NEPA's lack of notoriety may well be its measure of success. By and large, government agencies have institutionalized environmental quality concerns in decision-making. Few projects proceed today that provoke an environmentally unsatisfactory rating from EPA. Many projects contain environmental safeguards that would not have resulted without the NEPA prod.

In some cases, generic programs have been fundamentally altered because of NEPA concerns. For example, EPA's sewage treatment grant strategy shifted from one of encouraging large regional facilities to one that encouraged smaller units. This strategy resulted in large part from concerns over stimulating urban sprawl and development in sensitive areas by financing long interceptors into undeveloped areas.

The CEQ, created by NEPA, played a major policy and education role, as well as becoming the caretaker of the environmental impact process.

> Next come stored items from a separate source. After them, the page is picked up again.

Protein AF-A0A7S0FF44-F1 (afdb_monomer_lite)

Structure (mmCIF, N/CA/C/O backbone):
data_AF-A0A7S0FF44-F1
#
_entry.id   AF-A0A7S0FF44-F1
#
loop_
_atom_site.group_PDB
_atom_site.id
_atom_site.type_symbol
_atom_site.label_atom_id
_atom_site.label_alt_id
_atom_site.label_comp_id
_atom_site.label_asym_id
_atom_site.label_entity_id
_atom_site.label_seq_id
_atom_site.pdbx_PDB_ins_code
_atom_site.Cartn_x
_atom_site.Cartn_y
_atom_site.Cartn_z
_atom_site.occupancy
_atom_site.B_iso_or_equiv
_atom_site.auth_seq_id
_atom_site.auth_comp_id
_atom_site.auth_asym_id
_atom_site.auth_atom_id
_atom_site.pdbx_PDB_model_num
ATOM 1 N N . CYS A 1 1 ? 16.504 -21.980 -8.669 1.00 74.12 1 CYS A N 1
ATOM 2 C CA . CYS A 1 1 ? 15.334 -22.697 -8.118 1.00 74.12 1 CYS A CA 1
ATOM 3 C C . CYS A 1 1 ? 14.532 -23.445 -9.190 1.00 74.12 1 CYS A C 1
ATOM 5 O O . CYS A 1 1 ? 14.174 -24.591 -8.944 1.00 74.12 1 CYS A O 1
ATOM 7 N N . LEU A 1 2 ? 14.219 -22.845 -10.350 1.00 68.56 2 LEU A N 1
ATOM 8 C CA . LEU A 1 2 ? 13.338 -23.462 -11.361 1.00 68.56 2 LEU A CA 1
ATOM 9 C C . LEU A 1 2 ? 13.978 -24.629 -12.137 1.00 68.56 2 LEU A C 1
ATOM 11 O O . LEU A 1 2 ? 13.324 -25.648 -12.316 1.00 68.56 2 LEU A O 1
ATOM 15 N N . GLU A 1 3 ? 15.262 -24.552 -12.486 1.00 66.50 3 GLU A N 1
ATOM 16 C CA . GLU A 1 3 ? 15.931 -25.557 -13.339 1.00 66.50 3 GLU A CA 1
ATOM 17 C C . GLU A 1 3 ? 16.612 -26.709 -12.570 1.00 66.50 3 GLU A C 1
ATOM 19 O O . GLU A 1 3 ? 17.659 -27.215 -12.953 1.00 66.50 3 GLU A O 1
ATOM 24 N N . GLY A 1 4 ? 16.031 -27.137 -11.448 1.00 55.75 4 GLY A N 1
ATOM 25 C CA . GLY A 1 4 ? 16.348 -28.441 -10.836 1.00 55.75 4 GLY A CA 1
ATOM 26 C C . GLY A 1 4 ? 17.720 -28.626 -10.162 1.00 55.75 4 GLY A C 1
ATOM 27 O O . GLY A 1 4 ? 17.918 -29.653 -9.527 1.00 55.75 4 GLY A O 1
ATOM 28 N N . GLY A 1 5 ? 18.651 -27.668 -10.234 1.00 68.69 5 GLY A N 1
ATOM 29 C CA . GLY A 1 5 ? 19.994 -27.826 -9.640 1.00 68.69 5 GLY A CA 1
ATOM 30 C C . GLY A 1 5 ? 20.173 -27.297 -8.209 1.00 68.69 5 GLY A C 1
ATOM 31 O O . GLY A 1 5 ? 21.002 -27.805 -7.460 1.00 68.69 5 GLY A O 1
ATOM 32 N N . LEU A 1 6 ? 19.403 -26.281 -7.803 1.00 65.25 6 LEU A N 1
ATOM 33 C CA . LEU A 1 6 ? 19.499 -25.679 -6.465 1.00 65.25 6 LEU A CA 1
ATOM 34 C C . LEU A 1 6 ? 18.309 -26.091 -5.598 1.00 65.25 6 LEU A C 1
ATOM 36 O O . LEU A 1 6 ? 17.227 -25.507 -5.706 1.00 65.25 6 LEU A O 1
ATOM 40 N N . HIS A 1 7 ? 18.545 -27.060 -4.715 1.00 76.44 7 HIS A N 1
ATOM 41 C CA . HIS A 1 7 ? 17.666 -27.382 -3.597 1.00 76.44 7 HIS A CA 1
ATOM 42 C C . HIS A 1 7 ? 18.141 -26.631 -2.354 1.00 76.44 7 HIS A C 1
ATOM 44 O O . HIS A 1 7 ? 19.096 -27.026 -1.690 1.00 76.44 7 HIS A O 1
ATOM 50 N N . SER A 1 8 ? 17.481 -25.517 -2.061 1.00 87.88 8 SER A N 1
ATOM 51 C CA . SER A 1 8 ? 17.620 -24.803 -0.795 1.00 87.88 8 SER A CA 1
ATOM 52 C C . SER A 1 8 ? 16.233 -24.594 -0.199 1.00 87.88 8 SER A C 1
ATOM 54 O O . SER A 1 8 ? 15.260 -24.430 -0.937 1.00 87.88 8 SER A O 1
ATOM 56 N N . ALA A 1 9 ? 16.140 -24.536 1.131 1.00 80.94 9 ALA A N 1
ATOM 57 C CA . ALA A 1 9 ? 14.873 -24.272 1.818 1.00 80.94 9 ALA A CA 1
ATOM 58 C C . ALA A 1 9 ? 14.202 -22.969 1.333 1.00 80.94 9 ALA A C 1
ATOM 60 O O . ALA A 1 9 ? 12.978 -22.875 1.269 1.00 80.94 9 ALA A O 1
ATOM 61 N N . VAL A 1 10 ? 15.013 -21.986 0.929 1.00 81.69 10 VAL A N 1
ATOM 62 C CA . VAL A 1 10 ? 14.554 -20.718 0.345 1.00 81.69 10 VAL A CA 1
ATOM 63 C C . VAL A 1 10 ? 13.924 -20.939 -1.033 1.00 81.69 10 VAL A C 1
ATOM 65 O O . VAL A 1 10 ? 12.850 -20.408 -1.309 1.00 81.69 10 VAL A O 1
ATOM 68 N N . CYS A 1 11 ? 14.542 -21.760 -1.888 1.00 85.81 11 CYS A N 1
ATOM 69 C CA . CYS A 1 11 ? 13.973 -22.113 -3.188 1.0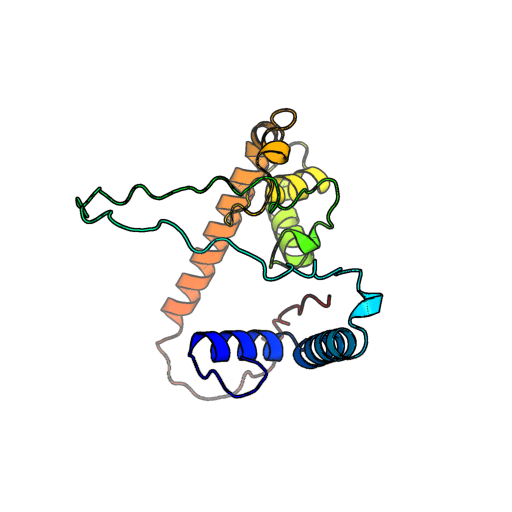0 85.81 11 CYS A CA 1
ATOM 70 C C . CYS A 1 11 ? 12.635 -22.845 -3.058 1.00 85.81 11 CYS A C 1
ATOM 72 O O . CYS A 1 11 ? 11.731 -22.600 -3.858 1.00 85.81 11 CYS A O 1
ATOM 74 N N . ASP A 1 12 ? 12.503 -23.724 -2.066 1.00 83.94 12 ASP A N 1
ATOM 75 C CA . ASP A 1 12 ? 11.274 -24.485 -1.849 1.00 83.94 12 ASP A CA 1
ATOM 76 C C . ASP A 1 12 ? 10.150 -23.596 -1.306 1.00 83.94 12 ASP A C 1
ATOM 78 O O . ASP A 1 12 ? 9.020 -23.678 -1.790 1.00 83.94 12 ASP A O 1
ATOM 82 N N . GLN A 1 13 ? 10.451 -22.679 -0.377 1.00 82.12 13 GLN A N 1
ATOM 83 C CA . GLN A 1 13 ? 9.484 -21.672 0.077 1.00 82.12 13 GLN A CA 1
ATOM 84 C C . GLN A 1 13 ? 9.025 -20.761 -1.059 1.00 82.12 13 GLN A C 1
ATOM 86 O O . GLN A 1 13 ? 7.831 -20.496 -1.198 1.00 82.12 13 GLN A O 1
ATOM 91 N N . TRP A 1 14 ? 9.957 -20.304 -1.891 1.00 85.94 14 TRP A N 1
ATOM 92 C CA . TRP A 1 14 ? 9.633 -19.454 -3.029 1.00 85.94 14 TRP A CA 1
ATOM 93 C C . TRP A 1 14 ? 8.765 -20.186 -4.062 1.00 85.94 14 TRP A C 1
ATOM 95 O O . TRP A 1 14 ? 7.751 -19.643 -4.497 1.00 85.94 14 TRP A O 1
ATOM 105 N N . LYS A 1 15 ? 9.081 -21.447 -4.389 1.00 85.75 15 LYS A N 1
ATOM 106 C CA . LYS A 1 15 ? 8.237 -22.286 -5.259 1.00 85.75 15 LYS A CA 1
ATOM 107 C C . LYS A 1 15 ? 6.838 -22.482 -4.689 1.00 85.75 15 LYS A C 1
ATOM 109 O O . LYS A 1 15 ? 5.863 -22.276 -5.399 1.00 85.75 15 LYS A O 1
ATOM 114 N N . GLN A 1 16 ? 6.732 -22.807 -3.401 1.00 82.12 16 GLN A N 1
ATOM 115 C CA . GLN A 1 16 ? 5.432 -22.935 -2.743 1.00 82.12 16 GLN A CA 1
ATOM 116 C C . GLN A 1 16 ? 4.631 -21.631 -2.784 1.00 82.12 16 GLN A C 1
ATOM 118 O O . GLN A 1 16 ? 3.408 -21.677 -2.885 1.00 82.12 16 GLN A O 1
ATOM 123 N N . CYS A 1 17 ? 5.297 -20.476 -2.701 1.00 81.00 17 CYS A N 1
ATOM 124 C CA . CYS A 1 17 ? 4.646 -19.179 -2.846 1.00 81.00 17 CYS A CA 1
ATOM 125 C C . CYS A 1 17 ? 4.074 -19.000 -4.261 1.00 81.00 17 CYS A C 1
ATOM 127 O O . CYS A 1 17 ? 2.895 -18.681 -4.404 1.00 81.00 17 CYS A O 1
ATOM 129 N N . LEU A 1 18 ? 4.869 -19.290 -5.297 1.00 82.12 18 LEU A N 1
ATOM 130 C CA . LEU A 1 18 ? 4.426 -19.212 -6.693 1.00 82.12 18 LEU A CA 1
ATOM 131 C C . LEU A 1 18 ? 3.273 -20.170 -7.007 1.00 82.12 18 LEU A C 1
ATOM 133 O O . LEU A 1 18 ? 2.301 -19.769 -7.649 1.00 82.12 18 LEU A O 1
ATOM 137 N N . ASP A 1 19 ? 3.353 -21.405 -6.511 1.00 82.12 19 ASP A N 1
ATOM 138 C CA . ASP A 1 19 ? 2.320 -22.418 -6.724 1.00 82.12 19 ASP A CA 1
ATOM 139 C C . ASP A 1 19 ? 1.013 -22.028 -6.027 1.00 82.12 19 ASP A C 1
ATOM 141 O O . ASP A 1 19 ? -0.059 -22.120 -6.623 1.00 82.12 19 ASP A O 1
ATOM 145 N N . LYS A 1 20 ? 1.086 -21.509 -4.794 1.00 77.56 20 LYS A N 1
ATOM 146 C CA . LYS A 1 20 ? -0.087 -20.975 -4.080 1.00 77.56 20 LYS A CA 1
ATOM 147 C C . LYS A 1 20 ? -0.692 -19.756 -4.771 1.00 77.56 20 LYS A C 1
ATOM 149 O O . LYS A 1 20 ? -1.910 -19.587 -4.744 1.00 77.56 20 LYS A O 1
ATOM 154 N N . ALA A 1 21 ? 0.137 -18.917 -5.384 1.00 75.69 21 ALA A N 1
ATOM 155 C CA . ALA A 1 21 ? -0.321 -17.778 -6.168 1.00 75.69 21 ALA A CA 1
ATOM 156 C C . ALA A 1 21 ? -0.930 -18.190 -7.522 1.00 75.69 21 ALA A C 1
ATOM 158 O O . ALA A 1 21 ? -1.588 -17.373 -8.153 1.00 75.69 21 ALA A O 1
ATOM 159 N N . GLY A 1 22 ? -0.736 -19.434 -7.982 1.00 84.25 22 GLY A N 1
ATOM 160 C CA . GLY A 1 22 ? -1.234 -19.903 -9.280 1.00 84.25 22 GLY A CA 1
ATOM 161 C C . GLY A 1 22 ? -0.507 -19.293 -10.485 1.00 84.25 22 GLY A C 1
ATOM 162 O O . GLY A 1 22 ? -0.955 -19.441 -11.620 1.00 84.25 22 GLY A O 1
ATOM 163 N N . VAL A 1 23 ? 0.625 -18.621 -10.262 1.00 86.00 23 VAL A N 1
ATOM 164 C CA . VAL A 1 23 ? 1.353 -17.860 -11.295 1.00 86.00 23 VAL A CA 1
ATOM 165 C C . VAL A 1 23 ? 2.534 -18.620 -11.898 1.00 86.00 23 VAL A C 1
ATOM 167 O O . VAL A 1 23 ? 3.120 -18.156 -12.876 1.00 86.00 23 VAL A O 1
ATOM 170 N N . THR A 1 24 ? 2.866 -19.807 -11.377 1.00 86.50 24 THR A N 1
ATOM 171 C CA . THR A 1 24 ? 4.008 -20.624 -11.825 1.00 86.50 24 THR A CA 1
ATOM 172 C C . THR A 1 24 ? 4.010 -20.847 -13.341 1.00 86.50 24 THR A C 1
ATOM 174 O O . THR A 1 24 ? 5.040 -20.666 -13.987 1.00 86.50 24 THR A O 1
ATOM 177 N N . GLY A 1 25 ? 2.855 -21.166 -13.939 1.00 85.00 25 GLY A N 1
ATOM 178 C CA . GLY A 1 25 ? 2.740 -21.384 -15.387 1.00 85.00 25 GLY A CA 1
ATOM 179 C C . GLY A 1 25 ? 2.984 -20.120 -16.220 1.00 85.00 25 GLY A C 1
ATOM 180 O O . GLY A 1 25 ? 3.710 -20.169 -17.211 1.00 85.00 25 GLY A O 1
ATOM 181 N N . LYS A 1 26 ? 2.433 -18.975 -15.797 1.00 81.94 26 LYS A N 1
ATOM 182 C CA . LYS A 1 26 ? 2.614 -17.680 -16.478 1.00 81.94 26 LYS A CA 1
ATOM 183 C C . LYS A 1 26 ? 4.066 -17.210 -16.379 1.00 81.94 26 LYS A C 1
ATOM 185 O O . LYS A 1 26 ? 4.640 -16.803 -17.384 1.00 81.94 26 LYS A O 1
ATOM 190 N N . LEU A 1 27 ? 4.680 -17.344 -15.201 1.00 86.44 27 LEU A N 1
ATOM 191 C CA . LEU A 1 27 ? 6.086 -17.005 -14.983 1.00 86.44 27 LEU A CA 1
ATOM 192 C C . LEU A 1 27 ? 7.015 -17.878 -15.837 1.00 86.44 27 LEU A C 1
ATOM 194 O O . LEU A 1 27 ? 7.903 -17.351 -16.499 1.00 86.44 27 LEU A O 1
ATOM 198 N N . LEU A 1 28 ? 6.788 -19.195 -15.875 1.00 86.50 28 LEU A N 1
ATOM 199 C CA . LEU A 1 28 ? 7.554 -20.104 -16.733 1.00 86.50 28 LEU A CA 1
ATOM 200 C C . LEU A 1 28 ? 7.371 -19.778 -18.217 1.00 86.50 28 LEU A C 1
ATOM 202 O O . LEU A 1 28 ? 8.344 -19.795 -18.962 1.00 86.50 28 LEU A O 1
ATOM 206 N N . SER A 1 29 ? 6.152 -19.439 -18.642 1.00 85.06 29 SER A N 1
ATOM 207 C CA . SER A 1 29 ? 5.888 -19.026 -20.022 1.00 85.06 29 SER A CA 1
ATOM 208 C C . SER A 1 29 ? 6.636 -17.744 -20.390 1.00 85.06 29 SER A C 1
ATOM 210 O O . SER A 1 29 ? 7.188 -17.668 -21.484 1.00 85.06 29 SER A O 1
ATOM 212 N N . LEU A 1 30 ? 6.679 -16.755 -19.492 1.00 81.44 30 LEU A N 1
ATOM 213 C CA . LEU A 1 30 ? 7.412 -15.504 -19.705 1.00 81.44 30 LEU A CA 1
ATOM 214 C C . LEU A 1 30 ? 8.924 -15.730 -19.743 1.00 81.44 30 LEU A C 1
ATOM 216 O O . LEU A 1 30 ? 9.592 -15.222 -20.637 1.00 81.44 30 LEU A O 1
ATOM 220 N N . LEU A 1 31 ? 9.459 -16.532 -18.819 1.00 84.19 31 LEU A N 1
ATOM 221 C CA . LEU A 1 31 ? 10.880 -16.886 -18.805 1.00 84.19 31 LEU A CA 1
ATOM 222 C C . LEU A 1 31 ? 11.279 -17.641 -20.078 1.00 84.19 31 LEU A C 1
ATOM 224 O O . LEU A 1 31 ? 12.313 -17.348 -20.666 1.00 84.19 31 LEU A O 1
ATOM 228 N N . ASN A 1 32 ? 10.443 -18.571 -20.543 1.00 84.12 32 ASN A N 1
ATOM 229 C CA . ASN A 1 32 ? 10.721 -19.324 -21.762 1.00 84.12 32 ASN A CA 1
ATOM 230 C C . ASN A 1 32 ? 10.639 -18.433 -23.015 1.00 84.12 32 ASN A C 1
ATOM 232 O O . ASN A 1 32 ? 11.481 -18.540 -23.901 1.00 84.12 32 ASN A O 1
ATOM 236 N N . ALA A 1 33 ? 9.677 -17.505 -23.068 1.00 80.62 33 ALA A N 1
ATOM 237 C CA . ALA A 1 33 ? 9.599 -16.509 -24.137 1.00 80.62 33 ALA A CA 1
ATOM 238 C C . ALA A 1 33 ? 10.835 -15.591 -24.160 1.00 80.62 33 ALA A C 1
ATOM 240 O O . ALA A 1 33 ? 11.370 -15.316 -25.231 1.00 80.62 33 ALA A O 1
ATOM 241 N N . ALA A 1 34 ? 11.331 -15.184 -22.987 1.00 79.44 34 ALA A N 1
ATOM 242 C CA . ALA A 1 34 ? 12.538 -14.370 -22.860 1.00 79.44 34 ALA A CA 1
ATOM 243 C C . ALA A 1 34 ? 13.802 -15.092 -23.350 1.00 79.44 34 ALA A C 1
ATOM 245 O O . ALA A 1 34 ? 14.668 -14.475 -23.963 1.00 79.44 34 ALA A O 1
ATOM 246 N N . VAL A 1 35 ? 13.893 -16.405 -23.121 1.00 82.44 35 VAL A N 1
ATOM 247 C CA . VAL A 1 35 ? 15.002 -17.235 -23.620 1.00 82.44 35 VAL A CA 1
ATOM 248 C C . VAL A 1 35 ? 14.929 -17.431 -25.137 1.00 82.44 35 VAL A C 1
ATOM 250 O O . VAL A 1 35 ? 15.965 -17.486 -25.794 1.00 82.44 35 VAL A O 1
ATOM 253 N N . GLN A 1 36 ? 13.727 -17.536 -25.712 1.00 85.44 36 GLN A N 1
ATOM 254 C CA . GLN A 1 36 ? 13.550 -17.754 -27.154 1.00 85.44 36 GLN A CA 1
ATOM 255 C C . GLN A 1 36 ? 13.734 -16.488 -27.998 1.00 85.44 36 GLN A C 1
ATOM 257 O O . GLN A 1 36 ? 14.108 -16.593 -29.166 1.00 85.44 36 GLN A O 1
ATOM 262 N N . HIS A 1 37 ? 13.503 -15.308 -27.419 1.00 78.56 37 HIS A N 1
ATOM 263 C CA . HIS A 1 37 ? 13.604 -14.022 -28.111 1.00 78.56 37 HIS A CA 1
ATOM 264 C C . HIS A 1 37 ? 14.495 -13.033 -27.342 1.00 78.56 37 HIS A C 1
ATOM 266 O O . HIS A 1 37 ? 14.007 -11.999 -26.880 1.00 78.56 37 HIS A O 1
ATOM 272 N N . PRO A 1 38 ? 15.803 -13.321 -27.201 1.00 67.44 38 PRO A N 1
ATOM 273 C CA . PRO A 1 38 ? 16.714 -12.458 -26.449 1.00 67.44 38 PRO A CA 1
ATOM 274 C C . PRO A 1 38 ? 16.831 -11.051 -27.060 1.00 67.44 38 PRO A C 1
ATOM 276 O O . PRO A 1 38 ? 16.966 -10.075 -26.326 1.00 67.44 38 PRO A O 1
ATOM 279 N N . ASP A 1 39 ? 16.697 -10.934 -28.385 1.00 75.31 39 ASP A N 1
ATOM 280 C CA . ASP A 1 39 ? 16.852 -9.669 -29.116 1.00 75.31 39 ASP A CA 1
ATOM 281 C C . ASP A 1 39 ? 15.628 -8.738 -29.009 1.00 75.31 39 ASP A C 1
ATOM 283 O O . ASP A 1 39 ? 15.740 -7.536 -29.248 1.00 75.31 39 ASP A O 1
ATOM 287 N N . ASP A 1 40 ? 14.457 -9.266 -28.637 1.00 68.00 40 ASP A N 1
ATOM 288 C CA . ASP A 1 40 ? 13.180 -8.529 -28.663 1.00 68.00 40 ASP A CA 1
ATOM 289 C C . ASP A 1 40 ? 12.848 -7.864 -27.312 1.00 68.00 40 ASP A C 1
ATOM 291 O O . ASP A 1 40 ? 11.968 -7.012 -27.206 1.00 68.00 40 ASP A O 1
ATOM 295 N N . LEU A 1 41 ? 13.587 -8.208 -26.250 1.00 61.50 41 LEU A N 1
ATOM 296 C CA . LEU A 1 41 ? 13.392 -7.632 -24.916 1.00 61.50 41 LEU A CA 1
ATOM 297 C C . LEU A 1 41 ? 14.113 -6.296 -24.703 1.00 61.50 41 LEU A C 1
ATOM 299 O O . LEU A 1 41 ? 14.004 -5.718 -23.622 1.00 61.50 41 LEU A O 1
ATOM 303 N N . GLY A 1 42 ? 14.878 -5.804 -25.684 1.00 53.50 42 GLY A N 1
ATOM 304 C CA . GLY A 1 42 ? 15.644 -4.558 -25.549 1.00 53.50 42 GLY A CA 1
ATOM 305 C C . GLY A 1 42 ? 16.688 -4.584 -24.423 1.00 53.50 42 GLY A C 1
ATOM 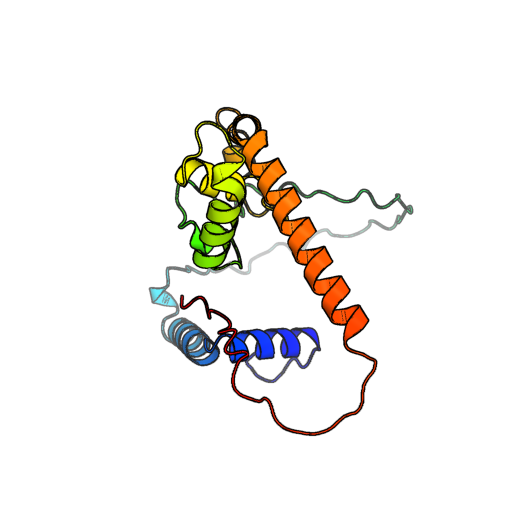306 O O . GLY A 1 42 ? 17.316 -3.564 -24.139 1.00 53.50 42 GLY A O 1
ATOM 307 N N . LEU A 1 43 ? 16.905 -5.746 -23.797 1.00 53.00 43 LEU A N 1
ATOM 308 C CA . LEU A 1 43 ? 18.014 -6.029 -22.900 1.00 53.00 43 LEU A CA 1
ATOM 309 C C . LEU A 1 43 ? 19.245 -6.245 -23.772 1.00 53.00 43 LEU A C 1
ATOM 311 O O . LEU A 1 43 ? 19.714 -7.366 -23.946 1.00 53.00 43 LEU A O 1
ATOM 315 N N . GLY A 1 44 ? 19.743 -5.156 -24.359 1.00 47.44 44 GLY A N 1
ATOM 316 C CA . GLY A 1 44 ? 21.073 -5.130 -24.939 1.00 47.44 44 GLY A CA 1
ATOM 317 C C . GLY A 1 44 ? 22.060 -5.468 -23.833 1.00 47.44 44 GLY A C 1
ATOM 318 O O . GLY A 1 44 ? 22.489 -4.586 -23.091 1.00 47.44 44 GLY A O 1
ATOM 319 N N . LEU A 1 45 ? 22.373 -6.757 -23.693 1.00 48.53 45 LEU A N 1
ATOM 320 C CA . LEU A 1 45 ? 23.564 -7.223 -23.014 1.00 48.53 45 LEU A CA 1
ATOM 321 C C . LEU A 1 45 ? 24.704 -6.504 -23.719 1.00 48.53 45 LEU A C 1
ATOM 323 O O . LEU A 1 45 ? 25.060 -6.836 -24.847 1.00 48.53 45 LEU A O 1
ATOM 327 N N . VAL A 1 46 ? 25.200 -5.444 -23.087 1.00 45.59 46 VAL A N 1
ATOM 328 C CA . VAL A 1 46 ? 26.481 -4.849 -23.433 1.00 45.59 46 VAL A CA 1
ATOM 329 C C . VAL A 1 46 ? 27.462 -6.010 -23.468 1.00 45.59 46 VAL A C 1
ATOM 331 O O . VAL A 1 46 ? 27.754 -6.602 -22.431 1.00 45.59 46 VAL A O 1
ATOM 334 N N . GLU A 1 47 ? 27.895 -6.389 -24.672 1.00 50.81 47 GLU A N 1
ATOM 335 C CA . GLU A 1 47 ? 29.055 -7.244 -24.859 1.00 50.81 47 GLU A CA 1
ATOM 336 C C . GLU A 1 47 ? 30.213 -6.522 -24.174 1.00 50.81 47 GLU A C 1
ATOM 338 O O . GLU A 1 47 ? 30.834 -5.615 -24.731 1.00 50.81 47 GLU A O 1
ATOM 343 N N . GLU A 1 48 ? 30.462 -6.882 -22.916 1.00 48.84 48 GLU A N 1
ATOM 344 C CA . GLU A 1 48 ? 31.696 -6.563 -22.226 1.00 48.84 48 GLU A CA 1
ATOM 345 C C . GLU A 1 48 ? 32.799 -7.243 -23.029 1.00 48.84 48 GLU A C 1
ATOM 347 O O . GLU A 1 48 ? 33.080 -8.436 -22.899 1.00 48.84 48 GLU A O 1
ATOM 352 N N . THR A 1 49 ? 33.391 -6.477 -23.940 1.00 49.16 49 THR A N 1
ATOM 353 C CA . THR A 1 49 ? 34.598 -6.867 -24.644 1.00 49.16 49 THR A CA 1
ATOM 354 C C . THR A 1 49 ? 35.633 -7.231 -23.590 1.00 49.16 49 THR A C 1
ATOM 356 O O . THR A 1 49 ? 36.139 -6.365 -22.874 1.00 49.16 49 THR A O 1
ATOM 359 N N . ALA A 1 50 ? 35.917 -8.527 -23.486 1.00 50.69 50 ALA A N 1
ATOM 360 C CA . ALA A 1 50 ? 36.919 -9.111 -22.615 1.00 50.69 50 ALA A CA 1
ATOM 361 C C . ALA A 1 50 ? 38.321 -8.639 -23.034 1.00 50.69 50 ALA A C 1
ATOM 363 O O . ALA A 1 50 ? 39.065 -9.341 -23.712 1.00 50.69 50 ALA A O 1
ATOM 364 N N . ALA A 1 51 ? 38.681 -7.417 -22.651 1.00 51.22 51 ALA A N 1
ATOM 365 C CA . ALA A 1 51 ? 40.009 -6.863 -22.846 1.00 51.22 51 ALA A CA 1
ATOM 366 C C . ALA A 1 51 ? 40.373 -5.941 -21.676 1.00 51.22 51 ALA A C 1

During its early years, CEQ was the undisputed policy arm of the government's environmental apparatus. Its annual reports were authoritative and well respected. Not only did the CEQ develop major pollution control legislation and policy, but it also addressed a range of non-pollution issues, such as the urban environment, clearcutting, predator control, and off-road vehicle use.

The massive growth of EPA, coupled with large percentage staff cuts at CEQ, has reduced the Council's policy role. EPA now takes the lead in many areas which during the early years would have been CEQ's province. CEQ still provides coordination of some large programs, such as the National Acid Precipitation Action Plan, but these types of responsibilities have been rarer in recent years.

Overall, NEPA has been a quiet but effective success after turbulent and dynamic beginning. CEQ continues to play a positive, although diminished, role. The CEQ annual reports are still the best overall review of environmental issues and trends. The NEPA process has wrought a major change in the way government deals with environmental issues, and this model has been replicated in whole or in part in 23 states. All in all, NEPA has codified an important national policy commitment and created helpful procedural and organizational tools to further that policy objective.


Alm was Staff Director for the President's Council on Environmental Quality from 1970 to 1973. He served as EPA Assistant Administrator for Planning and Management from 1973-77, and as EPA Deputy Administrator from 1983-85.